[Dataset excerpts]
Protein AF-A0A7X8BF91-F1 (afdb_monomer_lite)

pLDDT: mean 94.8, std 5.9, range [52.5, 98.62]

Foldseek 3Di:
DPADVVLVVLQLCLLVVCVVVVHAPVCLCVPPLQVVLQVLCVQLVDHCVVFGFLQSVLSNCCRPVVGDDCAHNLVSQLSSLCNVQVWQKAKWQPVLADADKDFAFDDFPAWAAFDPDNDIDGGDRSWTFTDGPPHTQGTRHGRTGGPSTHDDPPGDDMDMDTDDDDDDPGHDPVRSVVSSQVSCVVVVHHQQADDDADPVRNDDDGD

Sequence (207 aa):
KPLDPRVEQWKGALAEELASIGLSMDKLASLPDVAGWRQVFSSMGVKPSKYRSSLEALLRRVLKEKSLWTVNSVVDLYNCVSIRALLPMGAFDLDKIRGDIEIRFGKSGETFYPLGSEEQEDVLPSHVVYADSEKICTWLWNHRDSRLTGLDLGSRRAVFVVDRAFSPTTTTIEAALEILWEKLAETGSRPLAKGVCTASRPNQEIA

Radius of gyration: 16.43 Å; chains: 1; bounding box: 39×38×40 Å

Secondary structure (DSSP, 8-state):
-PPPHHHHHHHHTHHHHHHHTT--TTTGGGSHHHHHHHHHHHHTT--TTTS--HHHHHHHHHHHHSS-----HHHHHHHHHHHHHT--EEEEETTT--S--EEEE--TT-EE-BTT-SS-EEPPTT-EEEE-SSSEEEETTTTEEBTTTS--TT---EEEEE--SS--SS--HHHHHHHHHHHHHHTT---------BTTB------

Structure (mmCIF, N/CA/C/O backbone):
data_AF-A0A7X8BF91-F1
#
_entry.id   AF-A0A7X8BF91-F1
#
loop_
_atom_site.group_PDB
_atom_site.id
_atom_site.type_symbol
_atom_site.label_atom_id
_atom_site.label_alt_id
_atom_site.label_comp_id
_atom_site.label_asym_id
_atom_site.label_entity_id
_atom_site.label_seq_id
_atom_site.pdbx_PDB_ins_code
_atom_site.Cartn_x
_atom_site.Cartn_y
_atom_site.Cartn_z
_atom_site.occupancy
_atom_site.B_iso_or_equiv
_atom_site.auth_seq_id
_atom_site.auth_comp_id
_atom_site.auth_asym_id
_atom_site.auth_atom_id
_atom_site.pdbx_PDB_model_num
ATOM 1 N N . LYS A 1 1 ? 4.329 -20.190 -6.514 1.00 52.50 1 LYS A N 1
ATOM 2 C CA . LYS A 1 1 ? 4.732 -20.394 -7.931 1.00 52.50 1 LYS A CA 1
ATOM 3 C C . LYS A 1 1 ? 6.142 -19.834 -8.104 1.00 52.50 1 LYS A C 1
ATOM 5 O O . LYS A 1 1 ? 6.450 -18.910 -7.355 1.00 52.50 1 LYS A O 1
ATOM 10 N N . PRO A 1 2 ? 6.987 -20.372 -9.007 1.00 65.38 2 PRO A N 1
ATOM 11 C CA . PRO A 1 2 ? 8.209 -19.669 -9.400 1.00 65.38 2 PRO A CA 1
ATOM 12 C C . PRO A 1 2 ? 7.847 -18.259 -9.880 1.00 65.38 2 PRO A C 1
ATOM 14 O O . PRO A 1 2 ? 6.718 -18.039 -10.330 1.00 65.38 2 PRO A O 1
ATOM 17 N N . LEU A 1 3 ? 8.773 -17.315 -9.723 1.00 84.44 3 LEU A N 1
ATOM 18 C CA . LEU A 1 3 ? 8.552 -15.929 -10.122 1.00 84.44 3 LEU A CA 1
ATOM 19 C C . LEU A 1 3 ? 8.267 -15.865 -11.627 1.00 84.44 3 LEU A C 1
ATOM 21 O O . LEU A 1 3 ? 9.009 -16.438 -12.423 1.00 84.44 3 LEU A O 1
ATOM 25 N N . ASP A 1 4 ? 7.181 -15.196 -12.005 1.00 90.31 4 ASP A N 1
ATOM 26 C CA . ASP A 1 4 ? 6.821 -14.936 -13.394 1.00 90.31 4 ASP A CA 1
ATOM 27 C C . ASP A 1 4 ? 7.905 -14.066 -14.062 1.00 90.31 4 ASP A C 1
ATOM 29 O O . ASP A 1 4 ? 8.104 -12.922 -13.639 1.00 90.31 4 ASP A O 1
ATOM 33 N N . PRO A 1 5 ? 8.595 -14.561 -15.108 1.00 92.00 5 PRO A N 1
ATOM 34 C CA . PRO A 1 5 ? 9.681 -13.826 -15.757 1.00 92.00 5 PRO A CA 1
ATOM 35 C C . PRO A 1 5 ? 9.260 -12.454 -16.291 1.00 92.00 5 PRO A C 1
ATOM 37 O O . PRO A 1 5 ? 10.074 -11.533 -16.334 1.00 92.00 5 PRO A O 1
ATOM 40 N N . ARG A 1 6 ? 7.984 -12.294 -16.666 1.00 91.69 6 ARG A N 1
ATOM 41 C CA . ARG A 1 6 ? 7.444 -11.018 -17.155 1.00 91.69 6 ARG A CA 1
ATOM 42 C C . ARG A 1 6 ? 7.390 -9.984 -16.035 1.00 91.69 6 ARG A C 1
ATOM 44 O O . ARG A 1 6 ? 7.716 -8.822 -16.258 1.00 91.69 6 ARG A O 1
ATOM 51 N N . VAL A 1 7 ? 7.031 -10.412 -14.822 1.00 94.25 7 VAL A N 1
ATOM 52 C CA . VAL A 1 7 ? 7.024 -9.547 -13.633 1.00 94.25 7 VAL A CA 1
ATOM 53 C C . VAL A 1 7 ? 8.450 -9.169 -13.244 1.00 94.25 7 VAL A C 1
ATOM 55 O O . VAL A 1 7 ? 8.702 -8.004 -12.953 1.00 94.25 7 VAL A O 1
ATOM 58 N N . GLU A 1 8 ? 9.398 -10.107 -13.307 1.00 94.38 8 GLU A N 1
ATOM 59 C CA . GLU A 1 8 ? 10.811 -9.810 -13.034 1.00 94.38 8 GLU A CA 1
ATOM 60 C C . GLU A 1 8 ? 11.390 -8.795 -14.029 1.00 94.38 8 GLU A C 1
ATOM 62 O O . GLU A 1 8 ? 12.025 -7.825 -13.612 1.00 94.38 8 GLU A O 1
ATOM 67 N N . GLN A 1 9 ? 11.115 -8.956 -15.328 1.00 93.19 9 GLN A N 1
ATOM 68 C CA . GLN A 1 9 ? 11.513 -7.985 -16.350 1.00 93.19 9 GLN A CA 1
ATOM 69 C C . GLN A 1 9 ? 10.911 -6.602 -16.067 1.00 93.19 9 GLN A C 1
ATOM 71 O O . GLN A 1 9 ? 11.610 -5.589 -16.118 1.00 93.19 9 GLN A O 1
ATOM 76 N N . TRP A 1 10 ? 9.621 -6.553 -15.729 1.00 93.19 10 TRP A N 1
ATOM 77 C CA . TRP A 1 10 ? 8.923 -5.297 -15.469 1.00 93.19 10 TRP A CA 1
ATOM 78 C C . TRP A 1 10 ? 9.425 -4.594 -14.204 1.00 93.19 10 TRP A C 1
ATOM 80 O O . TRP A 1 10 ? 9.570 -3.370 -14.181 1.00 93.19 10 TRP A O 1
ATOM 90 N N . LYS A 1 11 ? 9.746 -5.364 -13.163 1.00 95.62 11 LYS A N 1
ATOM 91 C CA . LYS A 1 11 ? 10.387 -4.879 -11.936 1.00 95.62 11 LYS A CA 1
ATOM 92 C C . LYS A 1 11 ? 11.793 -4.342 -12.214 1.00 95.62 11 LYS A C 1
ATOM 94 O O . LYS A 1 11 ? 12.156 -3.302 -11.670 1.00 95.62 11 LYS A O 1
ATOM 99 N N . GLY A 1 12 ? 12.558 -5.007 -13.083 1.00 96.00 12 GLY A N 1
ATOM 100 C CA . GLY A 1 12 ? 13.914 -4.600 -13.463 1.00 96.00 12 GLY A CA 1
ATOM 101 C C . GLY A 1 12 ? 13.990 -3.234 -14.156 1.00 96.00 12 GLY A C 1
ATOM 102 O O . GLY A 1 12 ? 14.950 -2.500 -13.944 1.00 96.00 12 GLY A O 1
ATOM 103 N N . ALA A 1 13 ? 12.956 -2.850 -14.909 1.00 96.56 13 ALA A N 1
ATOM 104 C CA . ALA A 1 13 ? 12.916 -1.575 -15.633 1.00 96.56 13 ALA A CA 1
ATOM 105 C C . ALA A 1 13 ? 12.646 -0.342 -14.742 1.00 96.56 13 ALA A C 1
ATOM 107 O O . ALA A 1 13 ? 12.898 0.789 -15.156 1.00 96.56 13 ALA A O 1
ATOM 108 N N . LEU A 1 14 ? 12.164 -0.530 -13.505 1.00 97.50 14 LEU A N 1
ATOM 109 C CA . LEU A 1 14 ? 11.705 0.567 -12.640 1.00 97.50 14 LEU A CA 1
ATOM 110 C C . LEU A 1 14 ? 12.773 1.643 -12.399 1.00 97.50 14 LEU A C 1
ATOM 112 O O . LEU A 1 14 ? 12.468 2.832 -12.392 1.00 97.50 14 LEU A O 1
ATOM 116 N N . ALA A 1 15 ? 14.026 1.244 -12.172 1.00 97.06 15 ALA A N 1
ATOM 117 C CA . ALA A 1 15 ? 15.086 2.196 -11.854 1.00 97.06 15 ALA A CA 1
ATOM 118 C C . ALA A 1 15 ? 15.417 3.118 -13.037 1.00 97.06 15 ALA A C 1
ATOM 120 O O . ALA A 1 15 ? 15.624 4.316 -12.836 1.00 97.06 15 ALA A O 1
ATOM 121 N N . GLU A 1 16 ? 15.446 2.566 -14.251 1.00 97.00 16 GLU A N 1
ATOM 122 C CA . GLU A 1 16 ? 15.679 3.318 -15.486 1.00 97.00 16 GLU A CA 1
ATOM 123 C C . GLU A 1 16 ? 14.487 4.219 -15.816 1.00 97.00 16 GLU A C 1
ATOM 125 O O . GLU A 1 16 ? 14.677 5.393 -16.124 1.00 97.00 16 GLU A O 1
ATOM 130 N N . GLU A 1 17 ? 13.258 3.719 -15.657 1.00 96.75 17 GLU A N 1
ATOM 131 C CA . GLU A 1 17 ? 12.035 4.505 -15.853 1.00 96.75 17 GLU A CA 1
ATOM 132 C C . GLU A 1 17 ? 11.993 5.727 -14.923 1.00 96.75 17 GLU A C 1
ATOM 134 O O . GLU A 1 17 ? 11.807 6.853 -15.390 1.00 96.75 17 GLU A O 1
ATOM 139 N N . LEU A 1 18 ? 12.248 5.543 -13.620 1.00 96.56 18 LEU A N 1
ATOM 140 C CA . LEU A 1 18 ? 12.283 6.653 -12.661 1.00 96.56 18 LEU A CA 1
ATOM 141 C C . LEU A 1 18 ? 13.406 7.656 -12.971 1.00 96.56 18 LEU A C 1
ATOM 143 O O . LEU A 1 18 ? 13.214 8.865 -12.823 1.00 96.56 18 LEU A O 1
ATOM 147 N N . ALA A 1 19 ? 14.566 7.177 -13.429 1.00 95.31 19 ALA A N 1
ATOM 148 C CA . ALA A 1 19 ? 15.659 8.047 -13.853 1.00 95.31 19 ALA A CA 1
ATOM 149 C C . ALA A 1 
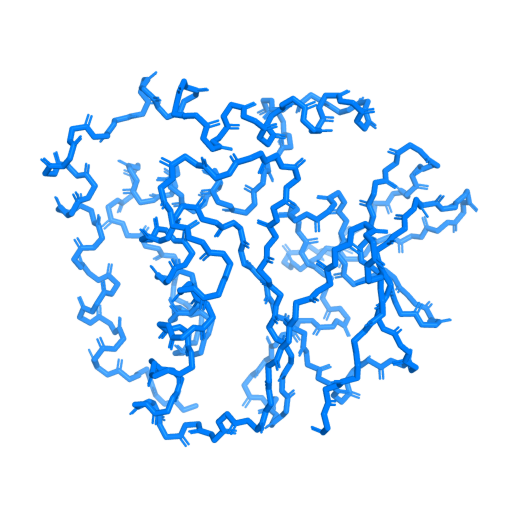19 ? 15.301 8.846 -15.118 1.00 95.31 19 ALA A C 1
ATOM 151 O O . ALA A 1 19 ? 15.633 10.028 -15.201 1.00 95.31 19 ALA A O 1
ATOM 152 N N . SER A 1 20 ? 14.583 8.237 -16.070 1.00 95.94 20 SER A N 1
ATOM 153 C CA . SER A 1 20 ? 14.181 8.874 -17.332 1.00 95.94 20 SER A CA 1
ATOM 154 C C . SER A 1 20 ? 13.233 10.062 -17.133 1.00 95.94 20 SER A C 1
ATOM 156 O O . SER A 1 20 ? 13.320 11.046 -17.863 1.00 95.94 20 SER A O 1
ATOM 158 N N . ILE A 1 21 ? 12.395 10.023 -16.090 1.00 93.38 21 ILE A N 1
ATOM 159 C CA . ILE A 1 21 ? 11.524 11.142 -15.690 1.00 93.38 21 ILE A CA 1
ATOM 160 C C . ILE A 1 21 ? 12.218 12.126 -14.730 1.00 93.38 21 ILE A C 1
ATOM 162 O O . ILE A 1 21 ? 11.589 13.041 -14.200 1.00 93.38 21 ILE A O 1
ATOM 166 N N . GLY A 1 22 ? 13.517 11.942 -14.475 1.00 94.62 22 GLY A N 1
ATOM 167 C CA . GLY A 1 22 ? 14.323 12.823 -13.635 1.00 94.62 22 GLY A CA 1
ATOM 168 C C . GLY A 1 22 ? 14.002 12.757 -12.139 1.00 94.62 22 GLY A C 1
ATOM 169 O O . GLY A 1 22 ? 14.344 13.704 -11.416 1.00 94.62 22 GLY A O 1
ATOM 170 N N . LEU A 1 23 ? 13.356 11.677 -11.671 1.00 96.06 23 LEU A N 1
ATOM 171 C CA . LEU A 1 23 ? 13.093 11.455 -10.252 1.00 96.06 23 LEU A CA 1
ATOM 172 C C . LEU A 1 23 ? 14.378 11.009 -9.545 1.00 96.06 23 LEU A C 1
ATOM 174 O O . LEU A 1 23 ? 15.063 10.075 -9.956 1.00 96.06 23 LEU A O 1
ATOM 178 N N . SER A 1 24 ? 14.690 11.674 -8.439 1.00 96.06 24 SER A N 1
ATOM 179 C CA . SER A 1 24 ? 15.889 11.438 -7.639 1.00 96.06 24 SER A CA 1
ATOM 180 C C . SER A 1 24 ? 15.568 11.498 -6.146 1.00 96.06 24 SER A C 1
ATOM 182 O O . SER A 1 24 ? 14.494 11.942 -5.733 1.00 96.06 24 SER A O 1
ATOM 184 N N . MET A 1 25 ? 16.499 11.034 -5.309 1.00 96.69 25 MET A N 1
ATOM 185 C CA . MET A 1 25 ? 16.301 10.971 -3.855 1.00 96.69 25 MET A CA 1
ATOM 186 C C . MET A 1 25 ? 16.028 12.339 -3.211 1.00 96.69 25 MET A C 1
ATOM 188 O O . MET A 1 25 ? 15.248 12.414 -2.263 1.00 96.69 25 MET A O 1
ATOM 192 N N . ASP A 1 26 ? 16.649 13.402 -3.715 1.00 96.19 26 ASP A N 1
ATOM 193 C CA . ASP A 1 26 ? 16.471 14.788 -3.268 1.00 96.19 26 ASP A CA 1
ATOM 194 C C . ASP A 1 26 ? 15.113 15.378 -3.683 1.00 96.19 26 ASP A C 1
ATOM 196 O O . ASP A 1 26 ? 14.535 16.166 -2.936 1.00 96.19 26 ASP A O 1
ATOM 200 N N . LYS A 1 27 ? 14.552 14.934 -4.816 1.00 95.94 27 LYS A N 1
ATOM 201 C CA . LYS A 1 27 ? 13.242 15.377 -5.325 1.00 95.94 27 LYS A CA 1
ATOM 202 C C . LYS A 1 27 ? 12.068 14.535 -4.832 1.00 95.94 27 LYS A C 1
ATOM 204 O O . LYS A 1 27 ? 10.923 14.957 -4.938 1.00 95.94 27 LYS A O 1
ATOM 209 N N . LEU A 1 28 ? 12.321 13.347 -4.280 1.00 96.38 28 LEU A N 1
ATOM 210 C CA . LEU A 1 28 ? 11.259 12.431 -3.853 1.00 96.38 28 LEU A CA 1
ATOM 211 C C . LEU A 1 28 ? 10.297 13.084 -2.852 1.00 96.38 28 LEU A C 1
ATOM 213 O O . LEU A 1 28 ? 9.090 12.912 -2.936 1.00 96.38 28 LEU A O 1
ATOM 217 N N . ALA A 1 29 ? 10.849 13.853 -1.916 1.00 95.69 29 ALA A N 1
ATOM 218 C CA . ALA A 1 29 ? 10.104 14.556 -0.880 1.00 95.69 29 ALA A CA 1
ATOM 219 C C . ALA A 1 29 ? 9.106 15.595 -1.414 1.00 95.69 29 ALA A C 1
ATOM 221 O O . ALA A 1 29 ? 8.108 15.862 -0.745 1.00 95.69 29 ALA A O 1
ATOM 222 N N . SER A 1 30 ? 9.423 16.204 -2.558 1.00 94.81 30 SER A N 1
ATOM 223 C CA . SER A 1 30 ? 8.645 17.263 -3.199 1.00 94.81 30 SER A CA 1
ATOM 224 C C . SER A 1 30 ? 7.788 16.757 -4.357 1.00 94.81 30 SER A C 1
ATOM 226 O O . SER A 1 30 ? 7.010 17.537 -4.904 1.00 94.81 30 SER A O 1
ATOM 228 N N . LEU A 1 31 ? 7.890 15.471 -4.717 1.00 94.56 31 LEU A N 1
ATOM 229 C CA . LEU A 1 31 ? 6.971 14.846 -5.661 1.00 94.56 31 LEU A CA 1
ATOM 230 C C . LEU A 1 31 ? 5.536 15.021 -5.129 1.00 94.56 31 LEU A C 1
ATOM 232 O O . LEU A 1 31 ? 5.293 14.619 -3.987 1.00 94.56 31 LEU A O 1
ATOM 236 N N . PRO A 1 32 ? 4.598 15.604 -5.900 1.00 94.62 32 PRO A N 1
ATOM 237 C CA . PRO A 1 32 ? 3.285 15.994 -5.390 1.00 94.62 32 PRO A CA 1
ATOM 238 C C . PRO A 1 32 ? 2.541 14.891 -4.630 1.00 94.62 32 PRO A C 1
ATOM 240 O O . PRO A 1 32 ? 2.055 15.135 -3.528 1.00 94.62 32 PRO A O 1
ATOM 243 N N . ASP A 1 33 ? 2.530 13.663 -5.154 1.00 94.62 33 ASP A N 1
ATOM 244 C CA . ASP A 1 33 ? 1.853 12.529 -4.517 1.00 94.62 33 ASP A CA 1
ATOM 245 C C . ASP A 1 33 ? 2.519 12.110 -3.200 1.00 94.62 33 ASP A C 1
ATOM 247 O O . ASP A 1 33 ? 1.846 11.808 -2.215 1.00 94.62 33 ASP A O 1
ATOM 251 N N . VAL A 1 34 ? 3.852 12.162 -3.124 1.00 96.19 34 VAL A N 1
ATOM 252 C CA . VAL A 1 34 ? 4.583 11.895 -1.876 1.00 96.19 34 VAL A CA 1
ATOM 253 C C . VAL A 1 34 ? 4.349 13.017 -0.868 1.00 96.19 34 VAL A C 1
ATOM 255 O O . VAL A 1 34 ? 4.078 12.746 0.301 1.00 96.19 34 VAL A O 1
ATOM 258 N N . ALA A 1 35 ? 4.410 14.276 -1.301 1.00 96.56 35 ALA A N 1
ATOM 259 C CA . ALA A 1 35 ? 4.164 15.430 -0.445 1.00 96.56 35 ALA A CA 1
ATOM 260 C C . ALA A 1 35 ? 2.739 15.416 0.137 1.00 96.56 35 ALA A C 1
ATOM 262 O O . ALA A 1 35 ? 2.575 15.629 1.340 1.00 96.56 35 ALA A O 1
ATOM 263 N N . GLY A 1 36 ? 1.730 15.089 -0.677 1.00 96.62 36 GLY A N 1
ATOM 264 C CA . GLY A 1 36 ? 0.344 14.937 -0.234 1.00 96.62 36 GLY A CA 1
ATOM 265 C C . GLY A 1 36 ? 0.193 13.846 0.826 1.00 96.62 36 GLY A C 1
ATOM 266 O O . GLY A 1 36 ? -0.367 14.089 1.895 1.00 96.62 36 GLY A O 1
ATOM 267 N N . TRP A 1 37 ? 0.783 12.666 0.612 1.00 97.50 37 TRP A N 1
ATOM 268 C CA . TRP A 1 37 ? 0.751 11.602 1.622 1.00 97.50 37 TRP A CA 1
ATOM 269 C C . TRP A 1 37 ? 1.496 11.970 2.904 1.00 97.50 37 TRP A C 1
ATOM 271 O O . TRP A 1 37 ? 1.037 11.643 3.996 1.00 97.50 37 TRP A O 1
ATOM 281 N N . ARG A 1 38 ? 2.602 12.714 2.821 1.00 97.94 38 ARG A N 1
ATOM 282 C CA . ARG A 1 38 ? 3.280 13.228 4.019 1.00 97.94 38 ARG A CA 1
ATOM 283 C C . ARG A 1 38 ? 2.397 14.190 4.815 1.00 97.94 38 ARG A C 1
ATOM 285 O O . ARG A 1 38 ? 2.438 14.158 6.045 1.00 97.94 38 ARG A O 1
ATOM 292 N N . GLN A 1 39 ? 1.592 15.019 4.150 1.00 97.88 39 GLN A N 1
ATOM 293 C CA . GLN A 1 39 ? 0.613 15.875 4.828 1.00 97.88 39 GLN A CA 1
ATOM 294 C C . GLN A 1 39 ? -0.450 15.035 5.543 1.00 97.88 39 GLN A C 1
ATOM 296 O O . GLN A 1 39 ? -0.666 15.247 6.732 1.00 97.88 39 GLN A O 1
ATOM 301 N N . VAL A 1 40 ? -1.012 14.018 4.880 1.00 97.62 40 VAL A N 1
ATOM 302 C CA . VAL A 1 40 ? -1.967 13.074 5.497 1.00 97.62 40 VAL A CA 1
ATOM 303 C C . VAL A 1 40 ? -1.371 12.403 6.740 1.00 97.62 40 VAL A C 1
ATOM 305 O O . VAL A 1 40 ? -2.005 12.354 7.791 1.00 97.62 40 VAL A O 1
ATOM 308 N N . PHE A 1 41 ? -0.122 11.942 6.663 1.00 98.19 41 PHE A N 1
ATOM 309 C CA . PHE A 1 41 ? 0.573 11.333 7.801 1.00 98.19 41 PHE A CA 1
ATOM 310 C C . PHE A 1 41 ? 0.798 12.334 8.941 1.00 98.19 41 PHE A C 1
ATOM 312 O O . PHE A 1 41 ? 0.623 11.994 10.110 1.00 98.19 41 PHE A O 1
ATOM 319 N N . SER A 1 42 ? 1.106 13.589 8.613 1.00 97.94 42 SER A N 1
ATOM 320 C CA . SER A 1 42 ? 1.243 14.656 9.611 1.00 97.94 42 SER A CA 1
ATOM 321 C C . SER A 1 42 ? -0.087 14.926 10.323 1.00 97.94 42 SER A C 1
ATOM 323 O O . SER A 1 42 ? -0.101 15.098 11.540 1.00 97.94 42 SER A O 1
ATOM 325 N N . SER A 1 43 ? -1.208 14.888 9.594 1.00 97.56 43 SER A N 1
ATOM 326 C CA . SER A 1 43 ? -2.562 15.020 10.151 1.00 97.56 43 SER A CA 1
ATOM 327 C C . SER A 1 43 ? -2.960 13.862 11.073 1.00 97.56 43 SER A C 1
ATOM 329 O O . SER A 1 43 ? -3.759 14.073 11.980 1.00 97.56 43 SER A O 1
ATOM 331 N N . MET A 1 44 ? -2.372 12.670 10.910 1.00 97.50 44 MET A N 1
ATOM 332 C CA . MET A 1 44 ? -2.529 11.549 11.856 1.00 97.50 44 MET A CA 1
ATOM 333 C C . MET A 1 44 ? -1.675 11.702 13.131 1.00 97.50 44 MET A C 1
ATOM 335 O O . MET A 1 44 ? -1.741 10.857 14.025 1.00 97.50 44 MET A O 1
ATOM 339 N N . GLY A 1 45 ? -0.870 12.768 13.235 1.00 96.81 45 GLY A N 1
ATOM 340 C CA . GLY A 1 45 ? 0.001 13.049 14.381 1.00 96.81 45 GLY A CA 1
ATOM 341 C C . GLY A 1 45 ? 1.375 12.376 14.314 1.00 96.81 45 GLY A C 1
ATOM 342 O O . GLY A 1 45 ? 2.123 12.412 15.292 1.00 96.81 45 GLY A O 1
ATOM 343 N N . VAL A 1 46 ? 1.742 11.775 13.176 1.00 97.06 46 VAL A N 1
ATOM 344 C CA . VAL A 1 46 ? 3.019 11.067 13.017 1.00 97.06 46 VAL A CA 1
ATOM 345 C C . VAL A 1 46 ? 4.015 11.862 12.176 1.00 97.06 46 VAL A C 1
ATOM 347 O O . VAL A 1 46 ? 3.655 12.616 11.278 1.00 97.06 46 VAL A O 1
ATOM 350 N N . LYS A 1 47 ? 5.315 11.686 12.450 1.00 97.19 47 LYS A N 1
ATOM 351 C CA . LYS A 1 47 ? 6.383 12.336 11.674 1.00 97.19 47 LYS A CA 1
ATOM 352 C C . LYS A 1 47 ? 6.560 11.625 10.322 1.00 97.19 47 LYS A C 1
ATOM 354 O O . LYS A 1 47 ? 7.014 10.476 10.336 1.00 97.19 47 LYS A O 1
ATOM 359 N N . PRO A 1 48 ? 6.347 12.287 9.166 1.00 94.12 48 PRO A N 1
ATOM 360 C CA . PRO A 1 48 ? 6.466 11.631 7.857 1.00 94.12 48 PRO A CA 1
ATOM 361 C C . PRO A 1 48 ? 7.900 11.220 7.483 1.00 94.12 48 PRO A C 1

### [WHAT THE EXERCISE ASKS]
Using the data above, print exactly the lines from the line that contains "ATOM 236 N N" through the line that contains "ATOM 252 C CA", with both included.

### [YOUR RESPONSE]
ATOM 236 N N . PRO A 1 32 ? 4.598 15.604 -5.900 1.00 94.62 32 PRO A N 1
ATOM 237 C CA . PRO A 1 32 ? 3.285 15.994 -5.390 1.00 94.62 32 PRO A CA 1
ATOM 238 C C . PRO A 1 32 ? 2.541 14.891 -4.630 1.00 94.62 32 PRO A C 1
ATOM 240 O O . PRO A 1 32 ? 2.055 15.135 -3.528 1.00 94.62 32 PRO A O 1
ATOM 243 N N . ASP A 1 33 ? 2.530 13.663 -5.154 1.00 94.62 33 ASP A N 1
ATOM 244 C CA . ASP A 1 33 ? 1.853 12.529 -4.517 1.00 94.62 33 ASP A CA 1
ATOM 245 C C . ASP A 1 33 ? 2.519 12.110 -3.200 1.00 94.62 33 ASP A C 1
ATOM 247 O O . ASP A 1 33 ? 1.846 11.808 -2.215 1.00 94.62 33 ASP A O 1
ATOM 251 N N . VAL A 1 34 ? 3.852 12.162 -3.124 1.00 96.19 34 VAL A N 1
ATOM 252 C CA . VAL A 1 34 ? 4.583 11.895 -1.876 1.00 96.19 34 VAL A CA 1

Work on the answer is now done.